This project focuses on short-term temperature prediction using data collected from a self-built weather station.
The station continuously recorded environmental parameters such as temperature, humidity, atmospheric pressure, rainfall, UV index, wind speed, and soil moisture.
Repository of the Weather Station: https://github.com/tamascsiba/weather_station
The dataset used for training covers the period from November 9, 2024, to December 31, 2024.
After training, the model was used to generate temperature predictions for December 31, 2024, and the predicted values were compared against the actual measurements.
The entire solution is implemented using scikit-learn, without relying on deep learning frameworks such as TensorFlow.

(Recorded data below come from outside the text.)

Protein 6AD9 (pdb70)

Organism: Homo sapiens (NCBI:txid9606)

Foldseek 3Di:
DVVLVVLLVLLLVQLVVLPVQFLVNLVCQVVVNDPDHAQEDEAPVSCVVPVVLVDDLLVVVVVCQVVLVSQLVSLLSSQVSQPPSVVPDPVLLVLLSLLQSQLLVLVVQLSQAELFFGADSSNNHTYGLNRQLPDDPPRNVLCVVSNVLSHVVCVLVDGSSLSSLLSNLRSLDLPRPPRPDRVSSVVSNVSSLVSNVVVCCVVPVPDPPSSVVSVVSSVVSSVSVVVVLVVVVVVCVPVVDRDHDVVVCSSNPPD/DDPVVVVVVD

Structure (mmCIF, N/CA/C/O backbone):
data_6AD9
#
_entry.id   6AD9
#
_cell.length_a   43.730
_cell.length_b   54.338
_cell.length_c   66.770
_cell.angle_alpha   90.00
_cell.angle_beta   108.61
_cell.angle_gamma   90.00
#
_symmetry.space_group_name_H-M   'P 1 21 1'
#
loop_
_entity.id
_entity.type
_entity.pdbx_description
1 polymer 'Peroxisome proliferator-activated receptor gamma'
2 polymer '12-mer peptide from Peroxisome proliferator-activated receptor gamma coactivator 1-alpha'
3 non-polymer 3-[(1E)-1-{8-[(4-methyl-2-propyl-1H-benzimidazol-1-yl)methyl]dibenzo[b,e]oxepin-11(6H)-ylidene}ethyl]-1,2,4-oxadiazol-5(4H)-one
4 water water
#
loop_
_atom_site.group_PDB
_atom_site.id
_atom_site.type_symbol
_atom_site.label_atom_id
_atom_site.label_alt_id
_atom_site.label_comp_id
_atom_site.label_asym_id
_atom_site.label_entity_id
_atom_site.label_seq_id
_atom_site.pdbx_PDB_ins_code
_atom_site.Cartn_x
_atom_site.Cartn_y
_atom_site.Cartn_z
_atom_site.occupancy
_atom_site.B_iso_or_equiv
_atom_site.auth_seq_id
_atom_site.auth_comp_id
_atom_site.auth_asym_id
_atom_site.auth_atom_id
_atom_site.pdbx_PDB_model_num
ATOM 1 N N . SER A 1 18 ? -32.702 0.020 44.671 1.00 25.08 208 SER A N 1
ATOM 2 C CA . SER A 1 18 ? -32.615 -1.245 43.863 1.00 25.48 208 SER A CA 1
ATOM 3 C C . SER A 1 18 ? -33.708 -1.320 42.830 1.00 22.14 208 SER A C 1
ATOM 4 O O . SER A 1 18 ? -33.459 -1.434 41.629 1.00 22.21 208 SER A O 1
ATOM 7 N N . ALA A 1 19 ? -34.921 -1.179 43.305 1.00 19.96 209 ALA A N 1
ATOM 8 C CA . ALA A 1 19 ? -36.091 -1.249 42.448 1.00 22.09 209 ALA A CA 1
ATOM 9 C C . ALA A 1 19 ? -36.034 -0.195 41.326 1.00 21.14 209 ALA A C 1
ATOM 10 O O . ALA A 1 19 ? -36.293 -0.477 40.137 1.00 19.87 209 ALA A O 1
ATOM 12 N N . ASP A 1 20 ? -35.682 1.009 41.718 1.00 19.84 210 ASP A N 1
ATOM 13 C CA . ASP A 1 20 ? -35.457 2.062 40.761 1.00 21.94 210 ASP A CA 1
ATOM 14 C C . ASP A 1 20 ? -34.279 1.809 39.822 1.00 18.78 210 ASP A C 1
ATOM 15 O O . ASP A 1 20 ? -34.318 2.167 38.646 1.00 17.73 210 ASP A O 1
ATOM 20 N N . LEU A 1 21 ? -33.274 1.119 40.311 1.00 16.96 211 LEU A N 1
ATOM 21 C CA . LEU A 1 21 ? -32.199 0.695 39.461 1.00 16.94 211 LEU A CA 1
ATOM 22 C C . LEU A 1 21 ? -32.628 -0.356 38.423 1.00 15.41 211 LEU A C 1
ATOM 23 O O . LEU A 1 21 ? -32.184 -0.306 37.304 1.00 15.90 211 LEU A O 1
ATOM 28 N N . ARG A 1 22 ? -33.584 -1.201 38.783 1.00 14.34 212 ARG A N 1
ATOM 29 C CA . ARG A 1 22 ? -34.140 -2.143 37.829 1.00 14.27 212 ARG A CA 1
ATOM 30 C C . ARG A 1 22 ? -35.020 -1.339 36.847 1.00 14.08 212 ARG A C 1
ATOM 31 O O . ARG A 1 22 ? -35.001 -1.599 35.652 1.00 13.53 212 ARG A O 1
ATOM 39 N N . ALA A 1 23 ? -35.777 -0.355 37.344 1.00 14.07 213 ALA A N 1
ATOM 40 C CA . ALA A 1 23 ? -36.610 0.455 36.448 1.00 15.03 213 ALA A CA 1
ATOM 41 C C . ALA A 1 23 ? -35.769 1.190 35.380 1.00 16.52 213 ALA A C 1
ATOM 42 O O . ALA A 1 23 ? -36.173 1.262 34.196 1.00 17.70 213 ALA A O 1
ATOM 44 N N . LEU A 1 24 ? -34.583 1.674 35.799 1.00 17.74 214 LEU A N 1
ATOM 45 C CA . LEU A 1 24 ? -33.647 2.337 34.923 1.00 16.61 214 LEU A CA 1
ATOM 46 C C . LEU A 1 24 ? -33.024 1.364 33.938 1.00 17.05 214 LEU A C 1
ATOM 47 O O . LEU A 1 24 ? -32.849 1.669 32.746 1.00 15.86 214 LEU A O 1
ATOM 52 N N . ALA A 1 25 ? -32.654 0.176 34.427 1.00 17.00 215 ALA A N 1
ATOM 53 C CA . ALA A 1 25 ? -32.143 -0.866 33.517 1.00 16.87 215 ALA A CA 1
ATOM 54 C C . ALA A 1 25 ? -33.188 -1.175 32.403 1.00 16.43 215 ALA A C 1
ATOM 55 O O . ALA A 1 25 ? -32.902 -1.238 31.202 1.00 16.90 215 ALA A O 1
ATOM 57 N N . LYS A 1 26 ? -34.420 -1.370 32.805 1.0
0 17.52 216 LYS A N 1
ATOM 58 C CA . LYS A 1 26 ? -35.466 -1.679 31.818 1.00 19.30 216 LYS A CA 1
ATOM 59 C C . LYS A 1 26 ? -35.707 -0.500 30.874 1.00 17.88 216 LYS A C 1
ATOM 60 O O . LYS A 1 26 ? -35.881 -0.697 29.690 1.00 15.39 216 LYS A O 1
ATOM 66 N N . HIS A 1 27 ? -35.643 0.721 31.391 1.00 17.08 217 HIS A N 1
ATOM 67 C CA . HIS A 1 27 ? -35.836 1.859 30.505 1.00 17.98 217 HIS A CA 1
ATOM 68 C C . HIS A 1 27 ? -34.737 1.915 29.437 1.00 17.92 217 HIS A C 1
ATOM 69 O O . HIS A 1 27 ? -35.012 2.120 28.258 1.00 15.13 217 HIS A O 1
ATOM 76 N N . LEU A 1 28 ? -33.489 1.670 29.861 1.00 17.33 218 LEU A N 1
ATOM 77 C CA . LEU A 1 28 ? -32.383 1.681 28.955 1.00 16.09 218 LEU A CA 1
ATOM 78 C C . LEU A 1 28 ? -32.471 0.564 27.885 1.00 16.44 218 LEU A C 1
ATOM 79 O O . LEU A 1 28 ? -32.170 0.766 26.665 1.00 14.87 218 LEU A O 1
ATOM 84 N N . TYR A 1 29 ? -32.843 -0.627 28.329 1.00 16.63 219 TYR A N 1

This ensures compatibility with modern Python versions (including Python 3.14) and keeps the system lightweight, transparent, and reproducible.
All data used in this project was collected from a custom-built weather station.

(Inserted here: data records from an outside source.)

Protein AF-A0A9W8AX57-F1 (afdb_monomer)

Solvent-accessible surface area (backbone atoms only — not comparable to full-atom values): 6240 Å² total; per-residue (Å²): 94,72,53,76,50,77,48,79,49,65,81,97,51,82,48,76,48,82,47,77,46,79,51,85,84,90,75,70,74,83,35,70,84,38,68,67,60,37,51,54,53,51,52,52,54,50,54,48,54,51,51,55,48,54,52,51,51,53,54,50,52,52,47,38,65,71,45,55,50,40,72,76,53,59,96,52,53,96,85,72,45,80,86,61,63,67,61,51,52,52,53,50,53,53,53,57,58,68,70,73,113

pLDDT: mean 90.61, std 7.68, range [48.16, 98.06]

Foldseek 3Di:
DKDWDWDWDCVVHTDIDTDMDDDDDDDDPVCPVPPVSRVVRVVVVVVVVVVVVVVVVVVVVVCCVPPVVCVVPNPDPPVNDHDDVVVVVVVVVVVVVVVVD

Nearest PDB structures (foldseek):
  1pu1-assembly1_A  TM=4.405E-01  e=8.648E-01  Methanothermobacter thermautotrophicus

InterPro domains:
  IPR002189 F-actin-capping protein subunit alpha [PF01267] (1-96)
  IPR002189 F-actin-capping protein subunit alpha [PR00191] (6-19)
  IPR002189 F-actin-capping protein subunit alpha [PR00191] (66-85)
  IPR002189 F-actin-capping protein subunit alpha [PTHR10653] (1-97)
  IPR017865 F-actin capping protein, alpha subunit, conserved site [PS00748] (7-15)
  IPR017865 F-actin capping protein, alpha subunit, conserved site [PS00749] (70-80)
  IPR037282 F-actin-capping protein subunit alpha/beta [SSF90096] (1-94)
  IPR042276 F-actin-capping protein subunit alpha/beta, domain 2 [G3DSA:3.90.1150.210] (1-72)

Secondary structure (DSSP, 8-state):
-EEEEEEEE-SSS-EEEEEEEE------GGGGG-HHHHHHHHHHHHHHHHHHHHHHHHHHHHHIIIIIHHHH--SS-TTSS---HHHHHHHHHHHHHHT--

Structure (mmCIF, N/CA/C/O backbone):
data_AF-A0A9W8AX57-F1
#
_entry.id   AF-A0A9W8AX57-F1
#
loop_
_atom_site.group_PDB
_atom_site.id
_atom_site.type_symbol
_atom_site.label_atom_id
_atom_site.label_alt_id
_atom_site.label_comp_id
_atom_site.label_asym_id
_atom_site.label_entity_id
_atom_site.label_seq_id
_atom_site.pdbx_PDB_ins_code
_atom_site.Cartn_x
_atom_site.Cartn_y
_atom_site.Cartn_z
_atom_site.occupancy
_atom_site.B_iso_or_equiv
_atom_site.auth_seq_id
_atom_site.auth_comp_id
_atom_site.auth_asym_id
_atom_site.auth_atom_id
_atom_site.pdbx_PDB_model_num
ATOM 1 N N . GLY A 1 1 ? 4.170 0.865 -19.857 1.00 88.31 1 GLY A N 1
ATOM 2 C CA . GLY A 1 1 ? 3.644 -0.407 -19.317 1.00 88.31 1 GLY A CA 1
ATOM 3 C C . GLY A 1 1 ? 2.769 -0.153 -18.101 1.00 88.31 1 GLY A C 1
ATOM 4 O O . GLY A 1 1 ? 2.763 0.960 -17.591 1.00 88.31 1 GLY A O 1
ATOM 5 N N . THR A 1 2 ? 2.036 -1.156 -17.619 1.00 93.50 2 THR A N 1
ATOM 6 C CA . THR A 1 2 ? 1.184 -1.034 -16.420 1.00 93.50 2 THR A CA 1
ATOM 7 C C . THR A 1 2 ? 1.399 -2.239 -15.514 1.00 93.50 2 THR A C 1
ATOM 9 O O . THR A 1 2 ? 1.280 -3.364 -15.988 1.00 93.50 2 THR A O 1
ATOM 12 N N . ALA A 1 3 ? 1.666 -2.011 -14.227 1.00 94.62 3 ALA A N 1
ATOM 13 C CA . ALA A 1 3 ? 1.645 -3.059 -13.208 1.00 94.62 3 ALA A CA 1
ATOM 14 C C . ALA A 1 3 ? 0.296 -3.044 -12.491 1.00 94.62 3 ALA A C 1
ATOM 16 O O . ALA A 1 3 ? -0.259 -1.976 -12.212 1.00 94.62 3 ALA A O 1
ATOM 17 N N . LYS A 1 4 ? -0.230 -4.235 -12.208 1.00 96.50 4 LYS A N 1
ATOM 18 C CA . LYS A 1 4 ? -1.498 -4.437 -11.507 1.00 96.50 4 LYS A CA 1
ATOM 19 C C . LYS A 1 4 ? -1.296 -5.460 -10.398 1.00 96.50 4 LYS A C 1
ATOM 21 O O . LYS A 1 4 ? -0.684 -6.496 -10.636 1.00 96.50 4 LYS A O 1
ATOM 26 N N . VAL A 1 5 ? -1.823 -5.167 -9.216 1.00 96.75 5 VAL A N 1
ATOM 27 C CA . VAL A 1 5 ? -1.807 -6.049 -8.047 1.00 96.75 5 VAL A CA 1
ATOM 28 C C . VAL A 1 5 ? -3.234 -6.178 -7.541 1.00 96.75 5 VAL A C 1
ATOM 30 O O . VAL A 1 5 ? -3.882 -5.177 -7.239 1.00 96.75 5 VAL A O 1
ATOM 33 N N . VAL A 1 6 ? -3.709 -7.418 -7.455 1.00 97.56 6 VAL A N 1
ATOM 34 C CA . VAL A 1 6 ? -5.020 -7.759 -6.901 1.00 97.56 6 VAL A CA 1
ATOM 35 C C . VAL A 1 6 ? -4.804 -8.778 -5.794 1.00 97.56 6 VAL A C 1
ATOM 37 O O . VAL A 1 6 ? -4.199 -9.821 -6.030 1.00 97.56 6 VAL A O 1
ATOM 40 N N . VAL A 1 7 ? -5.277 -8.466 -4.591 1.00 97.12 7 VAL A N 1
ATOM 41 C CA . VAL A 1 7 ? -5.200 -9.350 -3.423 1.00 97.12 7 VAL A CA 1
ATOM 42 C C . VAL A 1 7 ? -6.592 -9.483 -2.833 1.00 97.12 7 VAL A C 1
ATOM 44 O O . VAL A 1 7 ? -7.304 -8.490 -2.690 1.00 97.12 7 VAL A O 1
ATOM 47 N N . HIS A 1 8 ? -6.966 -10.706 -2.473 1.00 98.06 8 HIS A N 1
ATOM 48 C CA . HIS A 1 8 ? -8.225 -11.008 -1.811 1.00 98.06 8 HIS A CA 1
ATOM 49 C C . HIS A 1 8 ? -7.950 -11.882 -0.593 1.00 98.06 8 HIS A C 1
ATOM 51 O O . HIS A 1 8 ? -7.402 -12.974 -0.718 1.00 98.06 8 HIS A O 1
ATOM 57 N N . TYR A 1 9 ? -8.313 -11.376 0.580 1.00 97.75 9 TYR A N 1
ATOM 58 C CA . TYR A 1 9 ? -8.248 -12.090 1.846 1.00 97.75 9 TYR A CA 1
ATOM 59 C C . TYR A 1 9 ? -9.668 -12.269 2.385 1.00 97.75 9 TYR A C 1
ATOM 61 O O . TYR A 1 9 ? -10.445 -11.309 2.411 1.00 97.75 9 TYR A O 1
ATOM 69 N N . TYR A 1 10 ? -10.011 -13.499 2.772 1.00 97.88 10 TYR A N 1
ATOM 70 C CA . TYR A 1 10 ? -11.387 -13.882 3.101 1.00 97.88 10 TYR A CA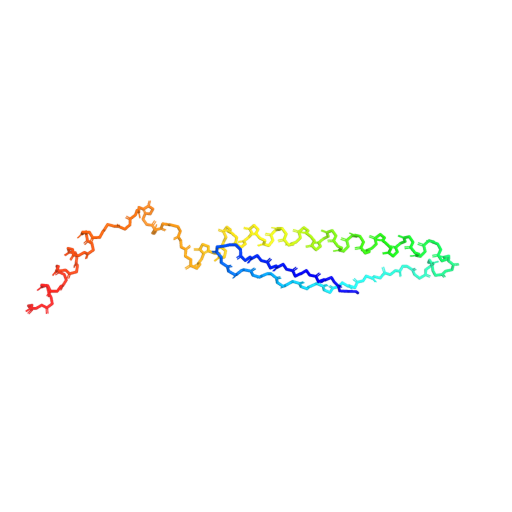 1
ATOM 71 C C . TYR A 1 10 ? -11.534 -14.728 4.379 1.00 97.88 10 TYR A C 1
ATOM 73 O O . TYR A 1 10 ? -12.588 -15.316 4.617 1.00 97.88 10 TYR A O 1
ATOM 81 N N . GLU A 1 11 ? -10.493 -14.807 5.205 1.00 97.25 11 GLU A N 1
ATOM 82 C CA . GLU A 1 11 ? -10.574 -15.444 6.522 1.00 97.25 11 GLU A CA 1
ATOM 83 C C . GLU A 1 11 ? -11.024 -14.399 7.557 1.00 97.25 11 GLU A C 1
ATOM 85 O O . GLU A 1 11 ? -10.454 -13.312 7.642 1.00 97.25 11 GLU A O 1
ATOM 90 N N . ASP A 1 12 ? -12.106 -14.689 8.285 1.00 95.69 12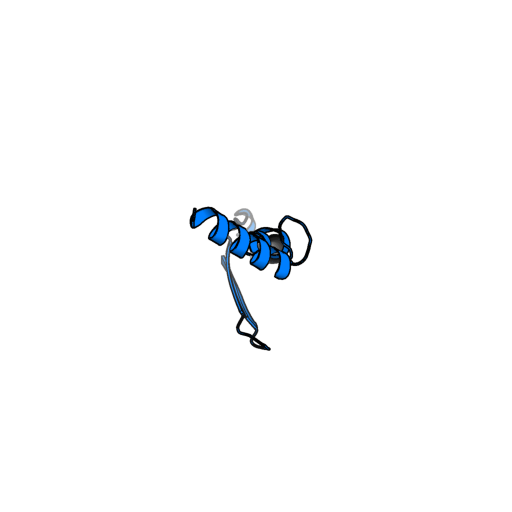 ASP A N 1
ATOM 91 C CA . ASP A 1 12 ? -12.758 -13.787 9.254 1.00 95.69 12 ASP A CA 1
ATOM 92 C C . ASP A 1 12 ? -13.208 -12.416 8.702 1.00 95.69 12 ASP A C 1
ATOM 94 O O . ASP A 1 12 ? -13.399 -11.445 9.439 1.00 95.69 12 ASP A O 1
ATOM 98 N N . GLY A 1 13 ? -13.427 -12.319 7.390 1.00 95.56 13 GLY A N 1
ATOM 99 C CA . GLY A 1 13 ? -13.901 -11.101 6.737 1.00 95.56 13 GLY A CA 1
ATOM 100 C C . GLY A 1 13 ? -13.794 -11.172 5.219 1.00 95.56 13 GLY A C 1
ATOM 101 O O . GLY A 1 13 ? -13.531 -12.225 4.661 1.00 95.56 13 GLY A O 1
ATOM 102 N N . ASN A 1 14 ? -14.003 -10.048 4.532 1.00 96.81 14 ASN A N 1
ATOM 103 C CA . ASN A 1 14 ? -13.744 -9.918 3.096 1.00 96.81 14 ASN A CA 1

Measurements were recorded at high temporal resolution and stored in CSV format.
Each data record contains the following fields:
- Date
- Time
- Temperature
- Humidity
- Atmospheric pressure
- Rainfall during the last hour
- UV index
- Wind speed
- Soil moisture
The training dataset spans from November 9 to December 31, while a separate file contains measurements from December 31 used for evaluation and prediction.
Before training the model, several preprocessing steps are applied:
- The
DateandTimecolumns are combined into a single datetime representation. - Time-based features are extracted from the datetime:
- Month
- Day of year
- Hour
- Minute
- Weekday
- All sensor measurements are converted to numeric values (string-encoded numbers are handled correctly).
- Missing or invalid values are replaced using mean imputation.
- Feature scaling is applied using standardization.
These steps allow the model to learn daily and seasonal temperature patterns effectively.
The prediction model is implemented as a scikit-learn Pipeline, which ensures consistent preprocessing during both training and inference.
Pipeline components:
- SimpleImputer – replaces missing values using the mean.
- StandardScaler – standardizes feature values.
- RandomForestRegressor – performs temperature regression using an ensemble of decision trees.
The model is trained using a train–validation split and evaluated with standard regression metrics:
- Mean Absolute Error (MAE)
- Root Mean Squared Error (RMSE)
After training, the model was applied to the measurements recorded on December 31, 2024.
For each timestamp, the program outputs:
- The predicted temperature
- The actual measured temperature
- The absolute prediction error
The model achieved a very high level of accuracy on this dataset, with an average prediction error of approximately 0.01 °C.
This indicates that the model closely follows both short-term fluctuations and overall temperature trends.
The following image shows an excerpt of the console output, including predicted values, actual measurements, and prediction errors for individual timestamps.
An interactive Plotly visualization is generated to compare predicted and actual temperature values throughout the day.
The graph clearly demonstrates that the predicted temperature curve almost perfectly overlaps with the actual measurements, confirming the strong performance of the model.
- Python 3.10 or newer (tested with Python 3.14)
- Required packages:
- pandas
- numpy
- scikit-learn
- plotly
pip install pandas numpy scikit-learn plotly
Run the program from the project directory:
python forecast.py
This project demonstrates that classical machine learning techniques, combined with appropriate feature engineering, can achieve highly accurate temperature predictions using data from a local weather station. The approach is efficient, interpretable, and well-suited for short-term forecasting tasks based on high-resolution environmental measurements.
The project provides a complete end-to-end pipeline, from raw sensor data collection to model training, evaluation, and visualization.